LLM API Benchmark v2
API-Bench: A benchmark for agentic API integrations
Which LLMs can reliably build working integrations?
This is v2 of API-Bench. API-Bench evaluates how well language models can execute against APIs:
-
Which LLMs can reliably build working integrations into your tech stack?
-
Where do agents fail, and why?
AI agents are getting better at using tools. But "better" isn't the same as "reliable." API-Bench measures what really matters for production: can a model build working integrations into real-world APIs, end-to-end?
API-Bench evaluates agentic API execution: chaining requests, handling auth, following specs, paginating, transforming results, and recovering from errors across multi-step workflows. In short: Which models can actually work with your stack, where do agents fail, and why?
Best LLMs for Building Integrations
Average success rate across all tested API integration tasks:
| Rank | LLM | Success Rate | Successful Tasks |
|---|---|---|---|
| 1 | superglue [1] | 88% | 36/41 |
| 2 | Claude Sonnet 4.5 | 80% | 33/41 |
| 3 | GPT-5 | 63% | 26/41 |
| 4 | Claude Sonnet 4 | 63% | 26/41 |
| 5 | GPT-4.1 | 60% | 25/41 |
| 6 | Gemini 2.5 Pro | 58.5% | 24/41 |
| 7 | Gemini 2.5 Flash | 43% | 18/41 |
[1] superglue is an integration layer designed specifically for agent-API integrations, not a general-purpose LLM
What API-Bench Measures
TL;DR: We tested integration-building capabilities across 6 different LLMs.
-
API Spec adherence (correct paths, bodies and headers)
-
Auth handling (API keys, access tokens, legacy flows)
-
Pagination & batching (single/multi-cursor, page and offset based)
-
Cross-API workflows (fetch (System1) → enrich (System2) → upload(System 3))
Task examples (no endpoints or credentials given):
Execution protocol. LLMs were prompted to output javascript code in <<CODE>> xml tags that we extracted and executed. Each model had 3 attempts. For superglue, we used sdk.buildWorkflow with the given instruction and the integration credentials as input; superglue processes docs and applies self-healing loops that LLMs do not make. All validators and harness prompts were identical across conditions. The full evaluation is open-source for reproducibility. Check out the benchmark implementation on GitHub to run your own tests or contribute new APIs.
Note: superglue is an integration layer designed specifically for agent-API integrations, not a general-purpose LLM. We included it to show the performance gap between specialized agent systems and general language models.
Key Findings
LLMs are bad at writing working integration code. Here's why:
1. Trained on outdated documentation
For instance, in tasks requiring OpenAI's newer Responses API with file inputs, most LLMs attempted legacy multi-part uploads instead of passing the new input_file content object.
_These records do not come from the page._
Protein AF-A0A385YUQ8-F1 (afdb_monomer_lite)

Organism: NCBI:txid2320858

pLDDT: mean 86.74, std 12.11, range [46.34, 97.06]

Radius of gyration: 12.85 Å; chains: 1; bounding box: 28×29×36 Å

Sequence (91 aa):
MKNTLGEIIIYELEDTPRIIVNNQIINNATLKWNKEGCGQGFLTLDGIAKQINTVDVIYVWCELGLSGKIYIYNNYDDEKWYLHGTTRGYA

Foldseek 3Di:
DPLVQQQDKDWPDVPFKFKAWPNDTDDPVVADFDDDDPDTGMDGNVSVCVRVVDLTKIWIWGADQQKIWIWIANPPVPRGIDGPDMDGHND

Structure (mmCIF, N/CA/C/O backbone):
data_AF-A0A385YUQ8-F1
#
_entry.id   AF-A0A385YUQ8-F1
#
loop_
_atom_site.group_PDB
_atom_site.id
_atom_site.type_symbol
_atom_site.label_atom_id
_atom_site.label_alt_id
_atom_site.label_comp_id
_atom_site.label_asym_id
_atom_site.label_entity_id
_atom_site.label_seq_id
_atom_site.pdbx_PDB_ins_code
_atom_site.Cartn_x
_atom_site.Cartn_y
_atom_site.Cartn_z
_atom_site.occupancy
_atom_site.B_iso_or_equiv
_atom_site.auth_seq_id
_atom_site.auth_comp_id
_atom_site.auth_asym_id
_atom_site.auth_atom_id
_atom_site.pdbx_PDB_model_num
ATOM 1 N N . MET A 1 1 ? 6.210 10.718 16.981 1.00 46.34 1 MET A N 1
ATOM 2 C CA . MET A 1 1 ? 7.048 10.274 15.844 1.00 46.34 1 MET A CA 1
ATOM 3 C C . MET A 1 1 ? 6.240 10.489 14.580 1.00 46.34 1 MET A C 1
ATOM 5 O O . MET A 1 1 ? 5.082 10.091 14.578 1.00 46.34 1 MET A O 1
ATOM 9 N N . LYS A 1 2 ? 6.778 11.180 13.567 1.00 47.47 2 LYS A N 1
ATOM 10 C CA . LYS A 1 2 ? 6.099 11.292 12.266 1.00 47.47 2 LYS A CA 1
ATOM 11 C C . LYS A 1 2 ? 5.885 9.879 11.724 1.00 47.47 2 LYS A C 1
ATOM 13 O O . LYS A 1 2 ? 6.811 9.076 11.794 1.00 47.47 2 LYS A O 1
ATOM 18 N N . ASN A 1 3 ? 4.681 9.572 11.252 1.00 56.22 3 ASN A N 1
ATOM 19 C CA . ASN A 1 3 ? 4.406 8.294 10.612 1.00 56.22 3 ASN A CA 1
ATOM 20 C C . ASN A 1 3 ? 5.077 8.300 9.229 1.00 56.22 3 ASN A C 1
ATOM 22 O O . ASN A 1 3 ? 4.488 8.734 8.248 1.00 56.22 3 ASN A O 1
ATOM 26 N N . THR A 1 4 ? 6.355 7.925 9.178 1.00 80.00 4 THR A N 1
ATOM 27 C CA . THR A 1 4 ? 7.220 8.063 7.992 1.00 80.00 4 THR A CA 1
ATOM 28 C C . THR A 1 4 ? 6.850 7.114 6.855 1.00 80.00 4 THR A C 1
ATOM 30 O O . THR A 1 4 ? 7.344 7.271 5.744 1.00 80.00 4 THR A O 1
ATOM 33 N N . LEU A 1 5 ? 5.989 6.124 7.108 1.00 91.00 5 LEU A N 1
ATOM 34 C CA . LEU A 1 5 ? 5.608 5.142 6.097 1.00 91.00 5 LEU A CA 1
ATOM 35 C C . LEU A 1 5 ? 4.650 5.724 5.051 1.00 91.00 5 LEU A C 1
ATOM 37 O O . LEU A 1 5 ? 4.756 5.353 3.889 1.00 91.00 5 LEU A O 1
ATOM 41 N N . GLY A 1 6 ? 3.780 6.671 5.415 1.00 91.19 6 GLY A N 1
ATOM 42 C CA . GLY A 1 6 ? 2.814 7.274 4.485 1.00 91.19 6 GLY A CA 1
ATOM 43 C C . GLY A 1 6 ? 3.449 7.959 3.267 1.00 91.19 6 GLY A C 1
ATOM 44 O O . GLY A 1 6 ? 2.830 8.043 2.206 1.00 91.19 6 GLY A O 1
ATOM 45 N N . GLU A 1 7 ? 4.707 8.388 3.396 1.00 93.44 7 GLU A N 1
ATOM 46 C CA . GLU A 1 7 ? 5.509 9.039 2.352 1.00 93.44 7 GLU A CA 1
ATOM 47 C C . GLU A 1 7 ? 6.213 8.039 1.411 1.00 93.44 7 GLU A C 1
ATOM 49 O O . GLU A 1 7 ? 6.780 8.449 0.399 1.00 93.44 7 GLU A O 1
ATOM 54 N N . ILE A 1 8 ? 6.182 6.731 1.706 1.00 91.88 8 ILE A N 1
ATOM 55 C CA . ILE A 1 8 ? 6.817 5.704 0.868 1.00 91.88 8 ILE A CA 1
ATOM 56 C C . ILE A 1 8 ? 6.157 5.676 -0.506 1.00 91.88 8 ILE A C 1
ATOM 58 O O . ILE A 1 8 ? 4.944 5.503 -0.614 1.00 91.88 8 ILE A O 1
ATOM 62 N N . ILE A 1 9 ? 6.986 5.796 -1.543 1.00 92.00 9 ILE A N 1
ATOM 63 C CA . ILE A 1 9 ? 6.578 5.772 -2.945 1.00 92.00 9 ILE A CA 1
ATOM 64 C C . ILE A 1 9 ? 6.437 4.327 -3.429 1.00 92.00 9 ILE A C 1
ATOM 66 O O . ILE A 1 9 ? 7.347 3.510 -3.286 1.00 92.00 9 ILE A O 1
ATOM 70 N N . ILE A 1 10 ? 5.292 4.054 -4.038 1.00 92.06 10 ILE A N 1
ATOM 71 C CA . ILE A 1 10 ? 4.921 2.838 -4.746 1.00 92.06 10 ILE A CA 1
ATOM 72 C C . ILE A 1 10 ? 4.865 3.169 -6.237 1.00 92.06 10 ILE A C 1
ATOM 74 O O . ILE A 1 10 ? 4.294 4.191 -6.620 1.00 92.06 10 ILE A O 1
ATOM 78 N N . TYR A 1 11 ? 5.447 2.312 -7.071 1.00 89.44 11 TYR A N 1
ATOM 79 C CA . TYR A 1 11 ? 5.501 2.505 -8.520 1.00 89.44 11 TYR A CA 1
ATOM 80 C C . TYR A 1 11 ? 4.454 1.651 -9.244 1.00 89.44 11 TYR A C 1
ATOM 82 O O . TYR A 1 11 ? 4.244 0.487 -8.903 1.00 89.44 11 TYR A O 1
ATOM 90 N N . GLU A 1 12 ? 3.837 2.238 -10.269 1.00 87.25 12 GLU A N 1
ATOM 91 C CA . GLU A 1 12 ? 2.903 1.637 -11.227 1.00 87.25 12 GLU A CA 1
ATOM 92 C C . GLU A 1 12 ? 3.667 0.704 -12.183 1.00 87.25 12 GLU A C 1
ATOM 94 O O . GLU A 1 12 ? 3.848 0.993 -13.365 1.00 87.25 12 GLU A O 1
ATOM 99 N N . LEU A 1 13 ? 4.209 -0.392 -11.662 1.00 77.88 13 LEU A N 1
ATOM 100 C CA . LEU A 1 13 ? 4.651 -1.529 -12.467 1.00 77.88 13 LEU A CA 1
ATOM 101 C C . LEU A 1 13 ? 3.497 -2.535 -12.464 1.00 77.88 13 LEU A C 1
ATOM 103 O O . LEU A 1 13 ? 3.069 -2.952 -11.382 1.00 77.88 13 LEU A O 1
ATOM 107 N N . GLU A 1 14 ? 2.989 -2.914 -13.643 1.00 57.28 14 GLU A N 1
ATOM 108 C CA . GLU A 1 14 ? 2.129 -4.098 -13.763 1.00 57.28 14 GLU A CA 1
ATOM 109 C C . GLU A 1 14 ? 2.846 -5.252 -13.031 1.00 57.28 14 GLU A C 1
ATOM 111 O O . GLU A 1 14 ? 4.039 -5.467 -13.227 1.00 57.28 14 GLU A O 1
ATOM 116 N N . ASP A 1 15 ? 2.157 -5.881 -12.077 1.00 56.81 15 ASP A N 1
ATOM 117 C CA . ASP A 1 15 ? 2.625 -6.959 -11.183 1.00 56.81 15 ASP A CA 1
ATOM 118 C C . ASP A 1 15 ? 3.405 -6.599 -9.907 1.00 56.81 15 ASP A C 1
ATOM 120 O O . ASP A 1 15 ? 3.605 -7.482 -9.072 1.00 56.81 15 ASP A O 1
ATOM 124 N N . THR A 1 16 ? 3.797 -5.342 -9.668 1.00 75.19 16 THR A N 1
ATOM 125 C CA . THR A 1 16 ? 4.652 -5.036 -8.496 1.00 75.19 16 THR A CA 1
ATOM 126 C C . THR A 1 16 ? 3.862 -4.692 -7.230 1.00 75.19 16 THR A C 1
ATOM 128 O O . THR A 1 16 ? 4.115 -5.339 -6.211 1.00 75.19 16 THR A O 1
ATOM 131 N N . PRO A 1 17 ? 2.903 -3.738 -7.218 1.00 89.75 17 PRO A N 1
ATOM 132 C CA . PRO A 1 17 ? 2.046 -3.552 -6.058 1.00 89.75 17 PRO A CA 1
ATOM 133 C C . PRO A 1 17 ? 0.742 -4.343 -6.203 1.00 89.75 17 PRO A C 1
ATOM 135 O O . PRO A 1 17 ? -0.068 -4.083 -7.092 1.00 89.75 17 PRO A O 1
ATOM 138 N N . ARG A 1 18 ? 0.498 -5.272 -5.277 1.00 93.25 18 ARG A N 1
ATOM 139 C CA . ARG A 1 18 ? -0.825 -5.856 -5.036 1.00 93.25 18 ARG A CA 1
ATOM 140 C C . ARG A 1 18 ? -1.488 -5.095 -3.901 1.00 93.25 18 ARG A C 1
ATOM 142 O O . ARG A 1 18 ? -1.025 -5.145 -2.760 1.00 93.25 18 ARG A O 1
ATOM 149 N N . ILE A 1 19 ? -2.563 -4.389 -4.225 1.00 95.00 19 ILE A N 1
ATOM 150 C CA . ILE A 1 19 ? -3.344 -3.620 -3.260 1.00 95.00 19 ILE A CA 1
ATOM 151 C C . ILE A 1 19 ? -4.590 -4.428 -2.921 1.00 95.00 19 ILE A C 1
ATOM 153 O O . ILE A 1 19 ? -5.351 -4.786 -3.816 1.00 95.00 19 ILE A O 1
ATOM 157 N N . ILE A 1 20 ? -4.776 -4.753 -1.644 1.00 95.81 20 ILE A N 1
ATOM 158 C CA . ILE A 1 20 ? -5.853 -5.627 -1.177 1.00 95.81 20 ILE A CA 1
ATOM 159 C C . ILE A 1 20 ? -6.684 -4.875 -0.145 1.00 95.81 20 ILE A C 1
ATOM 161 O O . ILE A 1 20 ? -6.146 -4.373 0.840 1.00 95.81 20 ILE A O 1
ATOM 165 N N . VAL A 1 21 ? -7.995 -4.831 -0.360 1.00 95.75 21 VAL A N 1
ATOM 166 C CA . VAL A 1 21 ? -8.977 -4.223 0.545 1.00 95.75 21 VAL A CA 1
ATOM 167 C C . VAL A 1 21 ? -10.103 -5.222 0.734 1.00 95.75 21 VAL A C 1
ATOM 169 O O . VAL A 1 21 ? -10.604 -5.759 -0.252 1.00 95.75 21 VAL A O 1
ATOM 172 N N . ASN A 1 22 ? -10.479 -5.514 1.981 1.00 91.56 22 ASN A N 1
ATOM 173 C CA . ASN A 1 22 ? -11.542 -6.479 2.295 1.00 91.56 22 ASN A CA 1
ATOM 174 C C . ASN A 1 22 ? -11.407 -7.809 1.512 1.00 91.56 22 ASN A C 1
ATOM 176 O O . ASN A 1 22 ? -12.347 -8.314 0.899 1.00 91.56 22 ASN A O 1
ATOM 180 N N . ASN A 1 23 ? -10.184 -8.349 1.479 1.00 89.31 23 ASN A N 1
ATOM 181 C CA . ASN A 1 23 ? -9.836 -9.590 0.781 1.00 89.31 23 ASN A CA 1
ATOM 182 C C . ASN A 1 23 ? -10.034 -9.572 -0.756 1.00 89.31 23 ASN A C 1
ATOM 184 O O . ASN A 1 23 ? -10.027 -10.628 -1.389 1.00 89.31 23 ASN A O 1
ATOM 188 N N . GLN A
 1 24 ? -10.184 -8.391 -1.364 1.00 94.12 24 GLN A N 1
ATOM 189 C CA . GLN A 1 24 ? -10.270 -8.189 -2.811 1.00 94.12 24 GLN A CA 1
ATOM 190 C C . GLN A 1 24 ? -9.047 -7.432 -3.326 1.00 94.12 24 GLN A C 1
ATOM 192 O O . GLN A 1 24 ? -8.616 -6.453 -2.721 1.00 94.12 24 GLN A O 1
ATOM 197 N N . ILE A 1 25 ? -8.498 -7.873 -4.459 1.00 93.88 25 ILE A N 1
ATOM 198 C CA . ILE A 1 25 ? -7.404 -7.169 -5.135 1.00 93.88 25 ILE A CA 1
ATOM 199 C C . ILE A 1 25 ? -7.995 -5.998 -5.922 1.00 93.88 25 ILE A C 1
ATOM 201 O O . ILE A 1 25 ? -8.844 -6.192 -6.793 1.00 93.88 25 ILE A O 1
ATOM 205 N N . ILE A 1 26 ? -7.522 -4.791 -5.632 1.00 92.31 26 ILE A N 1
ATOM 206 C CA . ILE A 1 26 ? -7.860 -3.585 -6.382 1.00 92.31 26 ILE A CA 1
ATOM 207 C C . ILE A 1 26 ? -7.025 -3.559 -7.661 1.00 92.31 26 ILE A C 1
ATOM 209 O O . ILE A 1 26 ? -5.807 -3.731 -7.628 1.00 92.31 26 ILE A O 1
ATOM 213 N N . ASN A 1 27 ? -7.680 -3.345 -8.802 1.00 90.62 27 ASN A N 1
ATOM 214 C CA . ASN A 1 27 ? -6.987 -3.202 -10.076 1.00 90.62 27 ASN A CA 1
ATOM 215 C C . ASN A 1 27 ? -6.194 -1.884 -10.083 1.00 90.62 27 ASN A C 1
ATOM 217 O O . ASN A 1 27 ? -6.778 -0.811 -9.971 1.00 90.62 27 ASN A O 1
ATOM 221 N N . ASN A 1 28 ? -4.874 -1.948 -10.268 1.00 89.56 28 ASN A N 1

This is a particularly frustrating failure mode because it looks "reasonable" in code but doesn't run.
2. Missing training data for niche and long-tail systems
For industry-specific or lesser-known systems (e.g., legacy systems or startups with solid but sparsely discussed APIs), LLMs guessed endpoints, misread pagination styles, or confused core entities (e.g., "workspace" vs. "user" in CRMs like Attio). Without examples in training data, LLMs hallucinate.
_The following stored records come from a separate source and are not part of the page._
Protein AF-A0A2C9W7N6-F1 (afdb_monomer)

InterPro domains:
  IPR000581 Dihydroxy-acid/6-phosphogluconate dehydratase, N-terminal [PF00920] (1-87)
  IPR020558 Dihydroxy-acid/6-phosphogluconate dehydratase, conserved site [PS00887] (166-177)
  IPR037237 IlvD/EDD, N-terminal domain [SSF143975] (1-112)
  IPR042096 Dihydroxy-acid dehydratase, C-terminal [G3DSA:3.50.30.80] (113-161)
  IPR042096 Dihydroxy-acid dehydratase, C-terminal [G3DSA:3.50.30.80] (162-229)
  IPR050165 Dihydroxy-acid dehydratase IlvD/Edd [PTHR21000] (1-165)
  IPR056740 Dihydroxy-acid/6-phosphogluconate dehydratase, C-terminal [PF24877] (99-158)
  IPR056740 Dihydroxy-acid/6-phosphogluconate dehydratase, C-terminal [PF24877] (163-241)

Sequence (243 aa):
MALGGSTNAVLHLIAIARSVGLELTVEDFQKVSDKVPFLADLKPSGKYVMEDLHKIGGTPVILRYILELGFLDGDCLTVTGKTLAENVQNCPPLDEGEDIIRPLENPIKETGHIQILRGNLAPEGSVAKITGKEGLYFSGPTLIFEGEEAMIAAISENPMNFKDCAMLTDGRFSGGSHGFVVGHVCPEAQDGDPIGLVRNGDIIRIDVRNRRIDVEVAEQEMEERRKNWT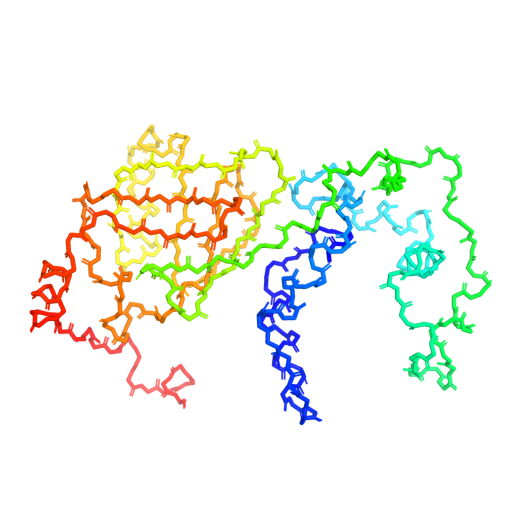PLPFKATSGVLYK

Solvent-accessible surface area (backbone atoms only — not comparable to full-atom values): 13960 Å² total; per-residue (Å²): 73,40,62,60,66,66,74,66,52,57,60,53,50,32,54,53,30,48,75,73,76,42,91,60,53,72,65,56,52,36,60,49,13,68,67,32,35,17,26,36,36,34,59,77,90,36,83,39,53,73,68,58,48,43,75,64,60,27,68,54,23,53,52,36,52,43,36,76,72,64,79,47,74,43,78,46,76,45,97,85,79,40,30,47,44,72,69,28,68,81,49,64,74,75,62,95,82,63,80,50,61,40,53,90,94,60,40,71,25,78,31,19,26,57,39,59,28,26,36,77,37,12,72,79,23,24,46,26,57,52,67,69,84,60,66,56,66,49,73,47,65,39,84,80,58,103,41,68,69,59,45,54,52,50,44,71,76,44,52,76,82,58,61,96,46,72,46,77,39,51,56,80,78,82,78,72,69,89,40,52,43,35,18,44,27,20,59,38,45,79,79,65,28,53,60,54,62,65,52,69,62,43,38,38,39,39,31,60,84,80,30,33,29,36,57,76,62,59,67,70,56,54,51,53,45,49,73,72,58,75,74,75,79,73,96,52,92,58,64,84,88,52,108

Organism: Manihot esculenta (NCBI:txid3983)

Nearest PDB structures (foldseek):
  5ze4-assembly1_A  TM=9.764E-01  e=5.977E-36  Arabidopsis thaliana
  5ym0-assembly1_A  TM=9.632E-01  e=5.977E-36  Arabidopsis thaliana
  8imu-assembly1_B  TM=9.708E-01  e=1.640E-35  Arabidopsis thaliana
  6ovt-assembly1_D  TM=9.277E-01  e=1.026E-24  Mycobacterium tuberculosis
  6ovt-assembly1_A  TM=9.157E-01  e=1.648E-23  Mycobacterium tuberculosis

Mean predicted aligned error: 4.11 Å

pLDDT: mean 94.13, std 5.93, range [56.28, 98.75]

Structure (mmCIF, N/CA/C/O backbone):
data_AF-A0A2C9W7N6-F1
#
_entry.id   AF-A0A2C9W7N6-F1
#
loop_
_atom_site.group_PDB
_atom_site.id
_atom_site.type_symbol
_atom_site.label_atom_id
_atom_site.label_alt_id
_atom_site.label_comp_id
_atom_site.label_asym_id
_atom_site.label_entity_id
_atom_site.label_seq_id
_atom_site.pdbx_PDB_ins_code
_atom_site.Cartn_x
_atom_site.Cartn_y
_atom_site.Cartn_z
_atom_site.occupancy
_atom_site.B_iso_or_equiv
_atom_site.auth_seq_id
_atom_site.auth_comp_id
_atom_site.auth_asym_id
_atom_site.auth_atom_id
_atom_site.pdbx_PDB_model_num
ATOM 1 N N . MET A 1 1 ? -6.645 1.372 6.725 1.00 95.62 1 MET A N 1
ATOM 2 C CA . MET A 1 1 ? -7.233 2.330 5.766 1.00 95.62 1 MET A CA 1
ATOM 3 C C . MET A 1 1 ? -7.513 3.664 6.441 1.00 95.62 1 MET A C 1
ATOM 5 O O . MET A 1 1 ? -6.730 4.576 6.220 1.00 95.62 1 MET A O 1
ATOM 9 N N . ALA A 1 2 ? -8.480 3.739 7.363 1.00 96.50 2 ALA A N 1
ATOM 10 C CA . ALA A 1 2 ? -8.862 4.971 8.072 1.00 96.50 2 ALA A CA 1
ATOM 11 C C . ALA A 1 2 ? -7.701 5.823 8.617 1.00 96.50 2 ALA A C 1
ATOM 13 O O . ALA A 1 2 ? -7.717 7.040 8.467 1.00 96.50 2 ALA A O 1
ATOM 14 N N . LEU A 1 3 ? -6.671 5.190 9.189 1.00 95.75 3 LEU A N 1
ATOM 15 C CA . LEU A 1 3 ? -5.548 5.890 9.824 1.00 95.75 3 LEU A CA 1
ATOM 16 C C . LEU A 1 3 ? -4.364 6.248 8.904 1.00 95.75 3 LEU A C 1
ATOM 18 O O . LEU A 1 3 ? -3.349 6.730 9.394 1.00 95.75 3 LEU A O 1
ATOM 22 N N . GLY A 1 4 ? -4.406 5.962 7.598 1.00 92.88 4 GLY A N 1
ATOM 23 C CA . GLY A 1 4 ? -3.277 6.327 6.722 1.00 92.88 4 GLY A CA 1
ATOM 24 C C . GLY A 1 4 ? -1.984 5.517 6.940 1.00 92.88 4 GLY A C 1
ATOM 25 O O . GLY A 1 4 ? -0.897 5.967 6.559 1.00 92.88 4 GLY A O 1
ATOM 26 N N . GLY A 1 5 ? -2.094 4.332 7.559 1.00 92.31 5 GLY A N 1
ATOM 27 C CA . GLY A 1 5 ? -0.974 3.494 8.016 1.00 92.31 5 GLY A CA 1
ATOM 28 C C . GLY A 1 5 ? 0.031 3.039 6.942 1.00 92.31 5 GLY A C 1
ATOM 29 O O . GLY A 1 5 ? -0.125 3.278 5.750 1.00 92.31 5 GLY A O 1
ATOM 30 N N . SER A 1 6 ? 1.107 2.375 7.359 1.00 92.62 6 SER A N 1
ATOM 31 C CA . SER A 1 6 ? 2.173 1.945 6.440 1.00 92.62 6 SER A CA 1
ATOM 32 C C . SER A 1 6 ? 1.716 0.867 5.445 1.00 92.62 6 SER A C 1
ATOM 34 O O . SER A 1 6 ? 0.940 -0.019 5.801 1.00 92.62 6 SER A O 1
ATOM 36 N N . THR A 1 7 ? 2.255 0.889 4.223 1.00 94.44 7 THR A N 1
ATOM 37 C CA . THR A 1 7 ? 2.086 -0.186 3.226 1.00 94.44 7 THR A CA 1
ATOM 38 C C . THR A 1 7 ? 2.689 -1.513 3.700 1.00 94.44 7 THR A C 1
ATOM 40 O O . THR A 1 7 ? 2.176 -2.572 3.346 1.00 94.44 7 THR A O 1
ATOM 43 N N . ASN A 1 8 ? 3.691 -1.481 4.592 1.00 94.06 8 ASN A N 1
ATOM 44 C CA . ASN A 1 8 ? 4.256 -2.681 5.228 1.00 94.06 8 ASN A CA 1
ATOM 45 C C . ASN A 1 8 ? 3.206 -3.501 6.001 1.00 94.06 8 ASN A C 1
ATOM 47 O O . ASN A 1 8 ? 3.382 -4.705 6.179 1.00 94.06 8 ASN A O 1
ATOM 51 N N . ALA A 1 9 ? 2.100 -2.884 6.435 1.00 96.31 9 ALA A N 1
ATOM 52 C CA . ALA A 1 9 ? 1.015 -3.605 7.095 1.00 96.31 9 ALA A CA 1
ATOM 53 C C . ALA A 1 9 ? 0.410 -4.697 6.198 1.00 96.31 9 ALA A C 1
ATOM 55 O O . ALA A 1 9 ? -0.021 -5.715 6.727 1.00 96.31 9 ALA A O 1
ATOM 56 N N . VAL A 1 10 ? 0.428 -4.525 4.868 1.00 97.38 10 VAL A N 1
ATOM 57 C CA . VAL A 1 10 ? -0.034 -5.548 3.915 1.00 97.38 10 VAL A CA 1
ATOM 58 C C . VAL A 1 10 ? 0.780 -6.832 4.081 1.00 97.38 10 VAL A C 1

3. Can't debug autonomously
LLMs failed to generate working multi-step flows, even if individual steps are "easy" (Download HTML → convert via Jinja API to Markdown → analyze with OpenAI). LLMs struggled to understand failures and failed to auto-correct or debug follow-on steps; superglue's stepwise planning and self-healing isolated and repaired errors correctly.
4. Don't handle Auth reliably
While modern services with API keys or bot tokens were fine, LLMs massively struggled with legacy and edge cases (e.g., OAuth1 or multi-stephandshakes), because they can't persist and reason over intermediate auth state.
5. APIs were built for humans, not agents
When API design is informal or inconsistent, LLMs invent plausible but wrong parameters (API expects Query Parameter, but LLM adds parameters to the request body) or path shapes. superglue retrieves the exact OpenAPI spec for an endpoint while it builds a tool and thereby knows what query parameter to pass.
Why This Matters
If your roadmap depends on agents wiring systems together, documentation coverage and error-recovery matter more than reasoning capabilities. API-Bench shows that:
-
Specialization beats generality for integration reliability (self-healing, doc retrieval, spec anchoring).
-
Agentic execution scaffolding (step isolation, retries) is as important as model choice.
-
Niche systems remain the decisive gap for general LLMs.